Activity
Output only the lines below from the one containing "ATOM 45 C CA" to the one containing "ATOM 77 C C", exactly as written, both ends kept.

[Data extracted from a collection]
------------------------------------------------------------

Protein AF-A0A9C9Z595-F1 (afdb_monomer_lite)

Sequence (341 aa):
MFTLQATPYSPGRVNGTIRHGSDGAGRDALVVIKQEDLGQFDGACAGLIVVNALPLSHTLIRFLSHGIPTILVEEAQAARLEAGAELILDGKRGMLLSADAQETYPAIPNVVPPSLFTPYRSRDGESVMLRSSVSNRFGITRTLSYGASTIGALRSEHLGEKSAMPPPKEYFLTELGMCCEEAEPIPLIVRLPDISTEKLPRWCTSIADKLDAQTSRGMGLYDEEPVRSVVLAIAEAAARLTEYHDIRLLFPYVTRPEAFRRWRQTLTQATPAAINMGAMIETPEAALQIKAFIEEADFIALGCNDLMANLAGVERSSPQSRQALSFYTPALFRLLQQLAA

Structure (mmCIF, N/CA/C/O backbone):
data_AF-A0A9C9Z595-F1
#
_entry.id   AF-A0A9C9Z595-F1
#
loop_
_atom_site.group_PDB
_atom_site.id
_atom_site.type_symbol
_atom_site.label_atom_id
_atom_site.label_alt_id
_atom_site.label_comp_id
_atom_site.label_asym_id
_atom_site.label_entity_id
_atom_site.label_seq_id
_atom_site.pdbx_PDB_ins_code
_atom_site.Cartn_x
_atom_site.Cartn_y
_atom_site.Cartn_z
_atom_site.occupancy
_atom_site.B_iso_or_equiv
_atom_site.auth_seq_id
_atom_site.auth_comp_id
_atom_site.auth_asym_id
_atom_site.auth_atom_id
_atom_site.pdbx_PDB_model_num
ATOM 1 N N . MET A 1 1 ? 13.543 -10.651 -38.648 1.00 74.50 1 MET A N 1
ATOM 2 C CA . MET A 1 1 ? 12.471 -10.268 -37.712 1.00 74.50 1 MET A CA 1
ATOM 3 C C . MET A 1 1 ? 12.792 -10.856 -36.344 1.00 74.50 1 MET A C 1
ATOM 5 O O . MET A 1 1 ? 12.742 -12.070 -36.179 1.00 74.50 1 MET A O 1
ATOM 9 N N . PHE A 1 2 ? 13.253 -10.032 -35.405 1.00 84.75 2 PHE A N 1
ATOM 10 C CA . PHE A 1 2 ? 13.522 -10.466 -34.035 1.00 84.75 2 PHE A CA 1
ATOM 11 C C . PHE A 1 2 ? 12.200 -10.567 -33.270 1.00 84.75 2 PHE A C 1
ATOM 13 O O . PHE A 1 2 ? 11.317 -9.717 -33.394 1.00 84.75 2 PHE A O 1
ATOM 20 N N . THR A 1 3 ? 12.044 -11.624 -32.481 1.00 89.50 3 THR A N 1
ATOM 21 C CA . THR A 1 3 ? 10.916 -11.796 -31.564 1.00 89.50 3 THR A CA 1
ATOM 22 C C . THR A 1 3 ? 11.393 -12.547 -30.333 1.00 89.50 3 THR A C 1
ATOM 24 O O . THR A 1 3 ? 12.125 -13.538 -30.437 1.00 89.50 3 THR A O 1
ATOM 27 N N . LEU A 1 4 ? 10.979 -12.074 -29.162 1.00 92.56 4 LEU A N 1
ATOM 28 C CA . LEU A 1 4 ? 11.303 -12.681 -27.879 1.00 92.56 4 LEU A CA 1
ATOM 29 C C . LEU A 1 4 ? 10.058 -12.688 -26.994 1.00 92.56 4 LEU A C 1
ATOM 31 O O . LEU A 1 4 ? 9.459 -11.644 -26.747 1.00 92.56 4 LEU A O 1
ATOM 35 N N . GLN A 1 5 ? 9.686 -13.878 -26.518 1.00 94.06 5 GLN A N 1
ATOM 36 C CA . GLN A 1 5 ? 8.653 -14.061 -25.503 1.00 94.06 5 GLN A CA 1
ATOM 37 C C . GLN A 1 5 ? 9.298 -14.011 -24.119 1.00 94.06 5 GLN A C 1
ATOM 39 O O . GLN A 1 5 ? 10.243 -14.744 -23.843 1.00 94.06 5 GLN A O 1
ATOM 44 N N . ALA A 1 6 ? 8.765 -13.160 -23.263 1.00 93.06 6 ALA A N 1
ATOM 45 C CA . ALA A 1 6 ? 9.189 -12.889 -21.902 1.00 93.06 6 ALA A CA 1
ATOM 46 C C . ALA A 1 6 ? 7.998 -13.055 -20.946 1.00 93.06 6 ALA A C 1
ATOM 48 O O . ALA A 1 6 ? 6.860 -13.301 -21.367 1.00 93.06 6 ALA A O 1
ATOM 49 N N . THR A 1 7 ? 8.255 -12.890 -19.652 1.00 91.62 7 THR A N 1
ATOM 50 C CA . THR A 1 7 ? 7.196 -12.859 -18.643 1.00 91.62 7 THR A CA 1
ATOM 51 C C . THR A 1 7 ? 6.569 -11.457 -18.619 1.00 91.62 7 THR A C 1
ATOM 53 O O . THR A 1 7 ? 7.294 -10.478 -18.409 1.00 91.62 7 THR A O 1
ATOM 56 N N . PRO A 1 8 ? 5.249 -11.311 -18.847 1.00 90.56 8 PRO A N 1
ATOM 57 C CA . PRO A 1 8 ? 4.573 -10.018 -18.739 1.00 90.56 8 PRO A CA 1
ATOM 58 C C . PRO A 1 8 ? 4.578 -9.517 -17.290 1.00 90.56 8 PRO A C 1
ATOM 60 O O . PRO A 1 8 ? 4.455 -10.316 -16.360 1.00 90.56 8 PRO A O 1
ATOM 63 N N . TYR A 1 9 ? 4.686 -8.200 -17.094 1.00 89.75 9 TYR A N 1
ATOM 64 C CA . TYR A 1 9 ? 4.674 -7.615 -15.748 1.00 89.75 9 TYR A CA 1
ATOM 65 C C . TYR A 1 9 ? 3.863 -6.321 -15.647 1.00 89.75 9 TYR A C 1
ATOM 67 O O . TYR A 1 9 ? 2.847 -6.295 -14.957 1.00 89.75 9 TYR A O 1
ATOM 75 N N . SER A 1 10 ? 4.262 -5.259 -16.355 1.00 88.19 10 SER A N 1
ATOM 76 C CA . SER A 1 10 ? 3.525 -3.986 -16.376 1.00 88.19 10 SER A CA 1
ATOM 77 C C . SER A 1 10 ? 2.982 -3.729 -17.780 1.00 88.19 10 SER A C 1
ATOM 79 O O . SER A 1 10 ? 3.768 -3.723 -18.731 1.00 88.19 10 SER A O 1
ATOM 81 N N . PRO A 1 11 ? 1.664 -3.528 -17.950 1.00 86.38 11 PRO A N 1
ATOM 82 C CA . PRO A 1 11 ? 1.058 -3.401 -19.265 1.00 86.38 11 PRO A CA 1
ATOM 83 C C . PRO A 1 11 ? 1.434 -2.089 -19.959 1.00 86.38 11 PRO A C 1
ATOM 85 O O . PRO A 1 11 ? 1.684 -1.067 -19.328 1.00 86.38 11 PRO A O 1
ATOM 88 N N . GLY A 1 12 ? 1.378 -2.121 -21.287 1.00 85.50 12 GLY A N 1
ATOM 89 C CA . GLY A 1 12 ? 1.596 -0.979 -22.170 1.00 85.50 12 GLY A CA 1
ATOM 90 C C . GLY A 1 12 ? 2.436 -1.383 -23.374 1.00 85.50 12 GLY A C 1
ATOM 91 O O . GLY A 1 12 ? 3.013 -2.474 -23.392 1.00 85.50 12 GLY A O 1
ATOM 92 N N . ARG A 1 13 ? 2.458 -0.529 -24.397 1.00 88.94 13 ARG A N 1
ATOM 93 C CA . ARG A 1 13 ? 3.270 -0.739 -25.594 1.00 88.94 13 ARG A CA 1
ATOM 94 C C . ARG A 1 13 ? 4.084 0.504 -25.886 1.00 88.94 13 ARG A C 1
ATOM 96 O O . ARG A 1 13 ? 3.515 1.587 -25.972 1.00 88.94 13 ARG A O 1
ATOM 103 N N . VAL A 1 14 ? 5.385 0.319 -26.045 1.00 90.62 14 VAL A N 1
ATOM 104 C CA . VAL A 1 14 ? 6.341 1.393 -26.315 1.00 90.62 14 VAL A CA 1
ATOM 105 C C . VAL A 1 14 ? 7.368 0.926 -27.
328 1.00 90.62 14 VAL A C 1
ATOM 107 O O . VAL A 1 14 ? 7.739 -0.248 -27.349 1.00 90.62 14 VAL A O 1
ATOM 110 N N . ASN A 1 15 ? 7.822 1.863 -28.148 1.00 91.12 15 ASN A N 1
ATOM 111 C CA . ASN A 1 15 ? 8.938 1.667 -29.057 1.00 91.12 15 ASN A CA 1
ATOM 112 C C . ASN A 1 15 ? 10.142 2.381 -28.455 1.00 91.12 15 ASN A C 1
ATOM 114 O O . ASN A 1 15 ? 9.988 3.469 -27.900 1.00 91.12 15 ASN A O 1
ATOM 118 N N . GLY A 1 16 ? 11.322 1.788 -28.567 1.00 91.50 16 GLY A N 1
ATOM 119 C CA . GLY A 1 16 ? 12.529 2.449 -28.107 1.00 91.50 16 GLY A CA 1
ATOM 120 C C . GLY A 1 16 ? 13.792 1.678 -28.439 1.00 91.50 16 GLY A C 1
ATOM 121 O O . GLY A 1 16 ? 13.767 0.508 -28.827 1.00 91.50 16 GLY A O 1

------------------------------------------------------------

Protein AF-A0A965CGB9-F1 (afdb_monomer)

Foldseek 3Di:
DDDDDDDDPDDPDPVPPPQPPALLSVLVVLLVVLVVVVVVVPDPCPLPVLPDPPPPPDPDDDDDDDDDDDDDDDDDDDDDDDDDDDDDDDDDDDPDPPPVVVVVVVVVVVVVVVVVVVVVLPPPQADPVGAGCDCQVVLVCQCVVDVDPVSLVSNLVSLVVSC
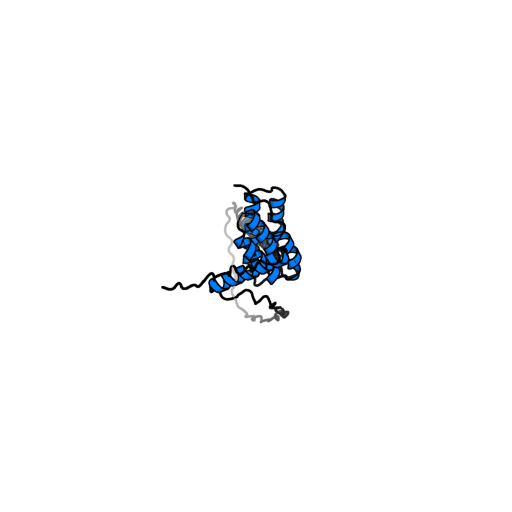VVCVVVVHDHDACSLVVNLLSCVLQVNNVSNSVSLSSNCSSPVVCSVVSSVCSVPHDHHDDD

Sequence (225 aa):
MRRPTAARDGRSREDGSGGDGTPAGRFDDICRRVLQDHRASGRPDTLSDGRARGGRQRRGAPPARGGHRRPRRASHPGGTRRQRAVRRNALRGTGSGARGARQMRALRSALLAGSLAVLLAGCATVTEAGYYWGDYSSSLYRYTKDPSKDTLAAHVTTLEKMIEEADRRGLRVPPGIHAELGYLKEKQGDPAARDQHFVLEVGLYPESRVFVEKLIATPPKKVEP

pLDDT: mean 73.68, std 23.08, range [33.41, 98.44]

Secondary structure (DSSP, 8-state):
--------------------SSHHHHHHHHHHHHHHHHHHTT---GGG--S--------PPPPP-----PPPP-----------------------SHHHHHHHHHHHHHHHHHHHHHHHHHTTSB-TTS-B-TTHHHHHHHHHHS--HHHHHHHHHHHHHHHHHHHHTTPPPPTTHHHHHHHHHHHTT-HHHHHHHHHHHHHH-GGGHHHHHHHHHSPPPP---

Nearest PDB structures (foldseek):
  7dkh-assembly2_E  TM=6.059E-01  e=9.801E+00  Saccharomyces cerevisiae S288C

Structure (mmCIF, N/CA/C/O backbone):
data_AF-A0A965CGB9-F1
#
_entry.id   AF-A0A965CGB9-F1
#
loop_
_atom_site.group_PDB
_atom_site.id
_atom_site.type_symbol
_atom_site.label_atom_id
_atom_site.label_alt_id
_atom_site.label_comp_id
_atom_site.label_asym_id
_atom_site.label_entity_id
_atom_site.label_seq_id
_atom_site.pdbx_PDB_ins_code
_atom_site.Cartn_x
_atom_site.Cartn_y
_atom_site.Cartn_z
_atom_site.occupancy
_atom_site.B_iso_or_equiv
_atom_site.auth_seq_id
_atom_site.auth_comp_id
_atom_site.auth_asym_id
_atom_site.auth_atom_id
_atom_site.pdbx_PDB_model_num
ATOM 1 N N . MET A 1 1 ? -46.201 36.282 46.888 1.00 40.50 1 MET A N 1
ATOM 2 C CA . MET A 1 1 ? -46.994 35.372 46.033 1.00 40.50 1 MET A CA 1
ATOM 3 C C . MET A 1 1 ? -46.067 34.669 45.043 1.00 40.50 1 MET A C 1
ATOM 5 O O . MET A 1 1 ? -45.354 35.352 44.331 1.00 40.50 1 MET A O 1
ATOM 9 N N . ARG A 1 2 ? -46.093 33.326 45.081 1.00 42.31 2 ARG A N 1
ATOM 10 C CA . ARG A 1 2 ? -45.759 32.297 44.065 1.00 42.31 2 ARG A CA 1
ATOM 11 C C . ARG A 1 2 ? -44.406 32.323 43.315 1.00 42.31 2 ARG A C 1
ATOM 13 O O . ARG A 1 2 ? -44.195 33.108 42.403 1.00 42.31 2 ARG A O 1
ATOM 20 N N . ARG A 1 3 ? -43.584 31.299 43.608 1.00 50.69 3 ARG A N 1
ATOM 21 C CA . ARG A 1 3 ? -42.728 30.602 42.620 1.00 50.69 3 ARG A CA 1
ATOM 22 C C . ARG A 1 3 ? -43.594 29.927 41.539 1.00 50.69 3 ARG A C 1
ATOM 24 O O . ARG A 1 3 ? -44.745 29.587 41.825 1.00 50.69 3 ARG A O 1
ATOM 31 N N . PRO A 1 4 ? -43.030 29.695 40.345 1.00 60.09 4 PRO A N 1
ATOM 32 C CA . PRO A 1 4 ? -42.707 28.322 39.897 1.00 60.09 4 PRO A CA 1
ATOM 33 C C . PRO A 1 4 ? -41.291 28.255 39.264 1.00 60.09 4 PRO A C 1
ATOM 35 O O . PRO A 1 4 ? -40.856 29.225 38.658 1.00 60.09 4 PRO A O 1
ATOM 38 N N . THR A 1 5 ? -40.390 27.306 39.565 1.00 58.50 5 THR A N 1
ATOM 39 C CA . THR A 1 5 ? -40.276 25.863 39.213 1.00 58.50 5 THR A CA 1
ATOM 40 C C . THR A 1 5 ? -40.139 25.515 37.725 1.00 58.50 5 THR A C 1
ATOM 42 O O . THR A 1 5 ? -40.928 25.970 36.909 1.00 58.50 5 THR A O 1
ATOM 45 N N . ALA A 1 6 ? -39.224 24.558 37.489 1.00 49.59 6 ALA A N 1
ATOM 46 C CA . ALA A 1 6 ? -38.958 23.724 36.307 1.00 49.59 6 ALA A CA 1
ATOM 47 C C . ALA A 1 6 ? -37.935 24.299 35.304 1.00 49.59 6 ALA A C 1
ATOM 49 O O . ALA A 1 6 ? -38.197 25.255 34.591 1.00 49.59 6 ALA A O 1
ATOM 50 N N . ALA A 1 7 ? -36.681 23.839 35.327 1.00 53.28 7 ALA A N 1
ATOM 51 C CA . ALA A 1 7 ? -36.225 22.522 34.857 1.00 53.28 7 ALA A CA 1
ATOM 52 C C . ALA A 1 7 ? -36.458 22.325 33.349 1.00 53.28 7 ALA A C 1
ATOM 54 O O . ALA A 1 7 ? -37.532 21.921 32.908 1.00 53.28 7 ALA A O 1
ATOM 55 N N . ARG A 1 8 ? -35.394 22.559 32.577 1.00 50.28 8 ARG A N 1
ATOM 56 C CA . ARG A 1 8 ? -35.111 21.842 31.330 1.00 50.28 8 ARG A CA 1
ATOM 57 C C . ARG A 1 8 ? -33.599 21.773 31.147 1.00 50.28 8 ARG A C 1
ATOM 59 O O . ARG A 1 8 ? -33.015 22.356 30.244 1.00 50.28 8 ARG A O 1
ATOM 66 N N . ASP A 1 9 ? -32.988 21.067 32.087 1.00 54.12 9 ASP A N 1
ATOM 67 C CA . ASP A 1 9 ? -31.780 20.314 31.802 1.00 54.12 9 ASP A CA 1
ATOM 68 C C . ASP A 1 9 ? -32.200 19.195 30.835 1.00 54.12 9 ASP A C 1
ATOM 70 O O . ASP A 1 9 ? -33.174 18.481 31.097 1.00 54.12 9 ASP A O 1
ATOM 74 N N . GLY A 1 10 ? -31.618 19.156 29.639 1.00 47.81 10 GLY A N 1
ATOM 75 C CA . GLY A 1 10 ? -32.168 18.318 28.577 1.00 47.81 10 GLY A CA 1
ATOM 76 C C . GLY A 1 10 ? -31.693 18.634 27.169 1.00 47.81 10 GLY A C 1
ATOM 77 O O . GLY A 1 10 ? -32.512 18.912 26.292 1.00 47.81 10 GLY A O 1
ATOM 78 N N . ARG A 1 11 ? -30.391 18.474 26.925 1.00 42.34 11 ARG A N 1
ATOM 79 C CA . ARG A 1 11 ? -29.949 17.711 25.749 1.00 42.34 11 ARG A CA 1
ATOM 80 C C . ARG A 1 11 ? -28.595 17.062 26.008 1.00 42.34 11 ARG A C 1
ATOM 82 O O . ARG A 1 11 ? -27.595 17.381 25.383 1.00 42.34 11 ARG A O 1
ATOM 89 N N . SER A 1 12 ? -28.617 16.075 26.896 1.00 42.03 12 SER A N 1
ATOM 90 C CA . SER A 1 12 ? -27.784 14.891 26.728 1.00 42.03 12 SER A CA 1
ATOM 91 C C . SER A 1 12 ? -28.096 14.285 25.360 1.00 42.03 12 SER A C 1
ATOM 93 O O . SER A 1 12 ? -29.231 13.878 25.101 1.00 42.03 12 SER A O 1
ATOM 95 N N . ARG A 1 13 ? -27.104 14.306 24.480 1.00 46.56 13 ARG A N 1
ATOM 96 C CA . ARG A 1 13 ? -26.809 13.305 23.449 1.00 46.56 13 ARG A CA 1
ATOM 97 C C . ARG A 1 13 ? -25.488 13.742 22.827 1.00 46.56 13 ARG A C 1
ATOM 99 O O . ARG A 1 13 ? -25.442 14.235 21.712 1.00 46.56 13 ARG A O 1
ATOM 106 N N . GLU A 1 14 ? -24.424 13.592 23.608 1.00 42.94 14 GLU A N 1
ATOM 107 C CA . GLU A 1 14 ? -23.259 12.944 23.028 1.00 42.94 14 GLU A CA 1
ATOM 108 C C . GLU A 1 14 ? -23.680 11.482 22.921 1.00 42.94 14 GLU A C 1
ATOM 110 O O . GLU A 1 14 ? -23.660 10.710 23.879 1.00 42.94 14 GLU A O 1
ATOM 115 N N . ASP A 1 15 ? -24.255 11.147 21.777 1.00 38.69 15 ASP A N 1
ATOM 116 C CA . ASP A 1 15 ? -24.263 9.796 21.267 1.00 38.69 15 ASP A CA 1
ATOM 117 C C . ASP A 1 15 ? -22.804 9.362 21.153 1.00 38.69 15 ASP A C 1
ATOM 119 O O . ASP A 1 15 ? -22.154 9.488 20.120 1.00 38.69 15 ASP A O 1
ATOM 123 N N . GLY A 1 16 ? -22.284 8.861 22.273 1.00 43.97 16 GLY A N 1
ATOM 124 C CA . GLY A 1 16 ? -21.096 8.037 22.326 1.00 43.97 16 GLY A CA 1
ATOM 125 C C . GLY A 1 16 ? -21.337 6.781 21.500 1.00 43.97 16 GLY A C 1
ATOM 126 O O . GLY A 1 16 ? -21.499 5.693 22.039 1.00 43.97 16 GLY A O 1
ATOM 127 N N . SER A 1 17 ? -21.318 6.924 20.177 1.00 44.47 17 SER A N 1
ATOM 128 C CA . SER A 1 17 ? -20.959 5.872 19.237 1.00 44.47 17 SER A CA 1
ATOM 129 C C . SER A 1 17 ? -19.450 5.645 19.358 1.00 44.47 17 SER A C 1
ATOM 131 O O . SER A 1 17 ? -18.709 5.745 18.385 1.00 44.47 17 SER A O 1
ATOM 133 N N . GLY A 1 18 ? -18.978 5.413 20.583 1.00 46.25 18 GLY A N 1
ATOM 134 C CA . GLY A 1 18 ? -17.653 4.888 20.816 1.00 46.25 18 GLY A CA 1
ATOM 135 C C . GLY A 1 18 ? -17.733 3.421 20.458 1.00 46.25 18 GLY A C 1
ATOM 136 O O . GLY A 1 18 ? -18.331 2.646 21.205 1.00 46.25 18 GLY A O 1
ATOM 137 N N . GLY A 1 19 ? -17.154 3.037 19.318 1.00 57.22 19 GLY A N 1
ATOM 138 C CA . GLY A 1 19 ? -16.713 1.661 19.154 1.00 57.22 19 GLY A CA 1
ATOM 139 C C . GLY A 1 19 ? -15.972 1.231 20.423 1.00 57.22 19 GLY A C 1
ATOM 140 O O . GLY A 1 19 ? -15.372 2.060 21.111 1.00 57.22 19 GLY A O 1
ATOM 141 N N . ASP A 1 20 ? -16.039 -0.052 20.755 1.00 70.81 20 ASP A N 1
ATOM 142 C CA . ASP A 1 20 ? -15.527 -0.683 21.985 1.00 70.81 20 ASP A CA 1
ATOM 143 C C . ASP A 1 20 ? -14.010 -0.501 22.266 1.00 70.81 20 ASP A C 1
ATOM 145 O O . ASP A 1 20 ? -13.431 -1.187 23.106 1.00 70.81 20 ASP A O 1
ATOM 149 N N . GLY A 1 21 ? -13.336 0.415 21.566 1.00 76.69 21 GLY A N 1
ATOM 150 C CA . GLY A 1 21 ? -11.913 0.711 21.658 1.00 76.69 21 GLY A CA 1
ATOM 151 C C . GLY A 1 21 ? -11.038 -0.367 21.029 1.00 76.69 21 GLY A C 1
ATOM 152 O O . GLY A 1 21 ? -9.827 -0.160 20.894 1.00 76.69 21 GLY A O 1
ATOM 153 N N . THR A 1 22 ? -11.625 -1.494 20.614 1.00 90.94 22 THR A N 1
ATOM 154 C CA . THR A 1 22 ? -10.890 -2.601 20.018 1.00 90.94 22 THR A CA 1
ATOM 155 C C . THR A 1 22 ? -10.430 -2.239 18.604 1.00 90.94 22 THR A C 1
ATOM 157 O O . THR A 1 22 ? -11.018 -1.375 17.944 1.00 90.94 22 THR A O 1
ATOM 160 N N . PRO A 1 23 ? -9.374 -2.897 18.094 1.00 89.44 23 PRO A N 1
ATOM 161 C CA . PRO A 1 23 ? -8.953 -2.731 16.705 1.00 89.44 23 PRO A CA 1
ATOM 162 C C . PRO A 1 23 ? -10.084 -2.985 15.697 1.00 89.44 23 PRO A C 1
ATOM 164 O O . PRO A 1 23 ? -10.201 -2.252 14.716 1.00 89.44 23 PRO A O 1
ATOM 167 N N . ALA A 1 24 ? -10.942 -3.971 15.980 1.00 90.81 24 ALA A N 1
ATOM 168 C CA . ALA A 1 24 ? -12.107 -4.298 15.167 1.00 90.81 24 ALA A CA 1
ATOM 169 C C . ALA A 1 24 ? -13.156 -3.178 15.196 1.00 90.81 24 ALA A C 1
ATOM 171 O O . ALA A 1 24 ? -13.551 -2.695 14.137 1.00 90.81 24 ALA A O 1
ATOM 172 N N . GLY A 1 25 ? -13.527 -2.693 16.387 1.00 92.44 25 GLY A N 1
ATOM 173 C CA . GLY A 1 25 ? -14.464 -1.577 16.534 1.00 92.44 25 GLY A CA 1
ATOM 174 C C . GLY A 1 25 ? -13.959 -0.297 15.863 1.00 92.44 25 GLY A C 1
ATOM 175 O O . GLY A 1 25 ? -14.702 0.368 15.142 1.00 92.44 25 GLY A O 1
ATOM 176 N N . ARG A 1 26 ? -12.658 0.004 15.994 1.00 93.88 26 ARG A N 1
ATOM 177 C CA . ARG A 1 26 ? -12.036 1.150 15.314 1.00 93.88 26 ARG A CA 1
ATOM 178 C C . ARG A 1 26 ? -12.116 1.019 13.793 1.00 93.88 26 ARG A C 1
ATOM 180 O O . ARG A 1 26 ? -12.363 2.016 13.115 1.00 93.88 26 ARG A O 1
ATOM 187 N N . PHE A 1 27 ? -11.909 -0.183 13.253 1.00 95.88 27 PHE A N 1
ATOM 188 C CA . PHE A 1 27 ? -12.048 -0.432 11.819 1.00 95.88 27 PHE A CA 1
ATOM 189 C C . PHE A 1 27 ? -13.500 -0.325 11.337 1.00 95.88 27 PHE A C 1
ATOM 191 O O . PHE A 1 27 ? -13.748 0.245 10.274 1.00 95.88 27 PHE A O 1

------------------------------------------------------------

Output for this task
ATOM 45 C CA . ALA A 1 6 ? 9.189 -12.889 -21.902 1.00 93.06 6 ALA A CA 1
ATOM 46 C C . ALA A 1 6 ? 7.998 -13.055 -20.946 1.00 93.06 6 ALA A C 1
ATOM 48 O O . ALA A 1 6 ? 6.860 -13.301 -21.367 1.00 93.06 6 ALA A O 1
ATOM 49 N N . THR A 1 7 ? 8.255 -12.890 -19.652 1.00 91.62 7 THR A N 1
ATOM 50 C CA . THR A 1 7 ? 7.196 -12.859 -18.643 1.00 91.62 7 THR A CA 1
ATOM 51 C C . THR A 1 7 ? 6.569 -11.457 -18.619 1.00 91.62 7 THR A C 1
ATOM 53 O O . THR A 1 7 ? 7.294 -10.478 -18.409 1.00 91.62 7 THR A O 1
ATOM 56 N N . PRO A 1 8 ? 5.249 -11.311 -18.847 1.00 90.56 8 PRO A N 1
ATOM 57 C CA . PRO A 1 8 ? 4.573 -10.018 -18.739 1.00 90.56 8 PRO A CA 1
ATOM 58 C C . PRO A 1 8 ? 4.578 -9.517 -17.290 1.00 90.56 8 PRO A C 1
ATOM 60 O O . PRO A 1 8 ? 4.455 -10.316 -16.360 1.00 90.56 8 PRO A O 1
ATOM 63 N N . TYR A 1 9 ? 4.686 -8.200 -17.094 1.00 89.75 9 TYR A N 1
ATOM 64 C CA . TYR A 1 9 ? 4.674 -7.615 -15.748 1.00 89.75 9 TYR A CA 1
ATOM 65 C C . TYR A 1 9 ? 3.863 -6.321 -15.647 1.00 89.75 9 TYR A C 1
ATOM 67 O O . TYR A 1 9 ? 2.847 -6.295 -14.957 1.00 89.75 9 TYR A O 1
ATOM 75 N N . SER A 1 10 ? 4.262 -5.259 -16.355 1.00 88.19 10 SER A N 1
ATOM 76 C CA . SER A 1 10 ? 3.525 -3.986 -16.376 1.00 88.19 10 SER A CA 1
ATOM 77 C C . SER A 1 10 ? 2.982 -3.729 -17.780 1.00 88.19 10 SER A C 1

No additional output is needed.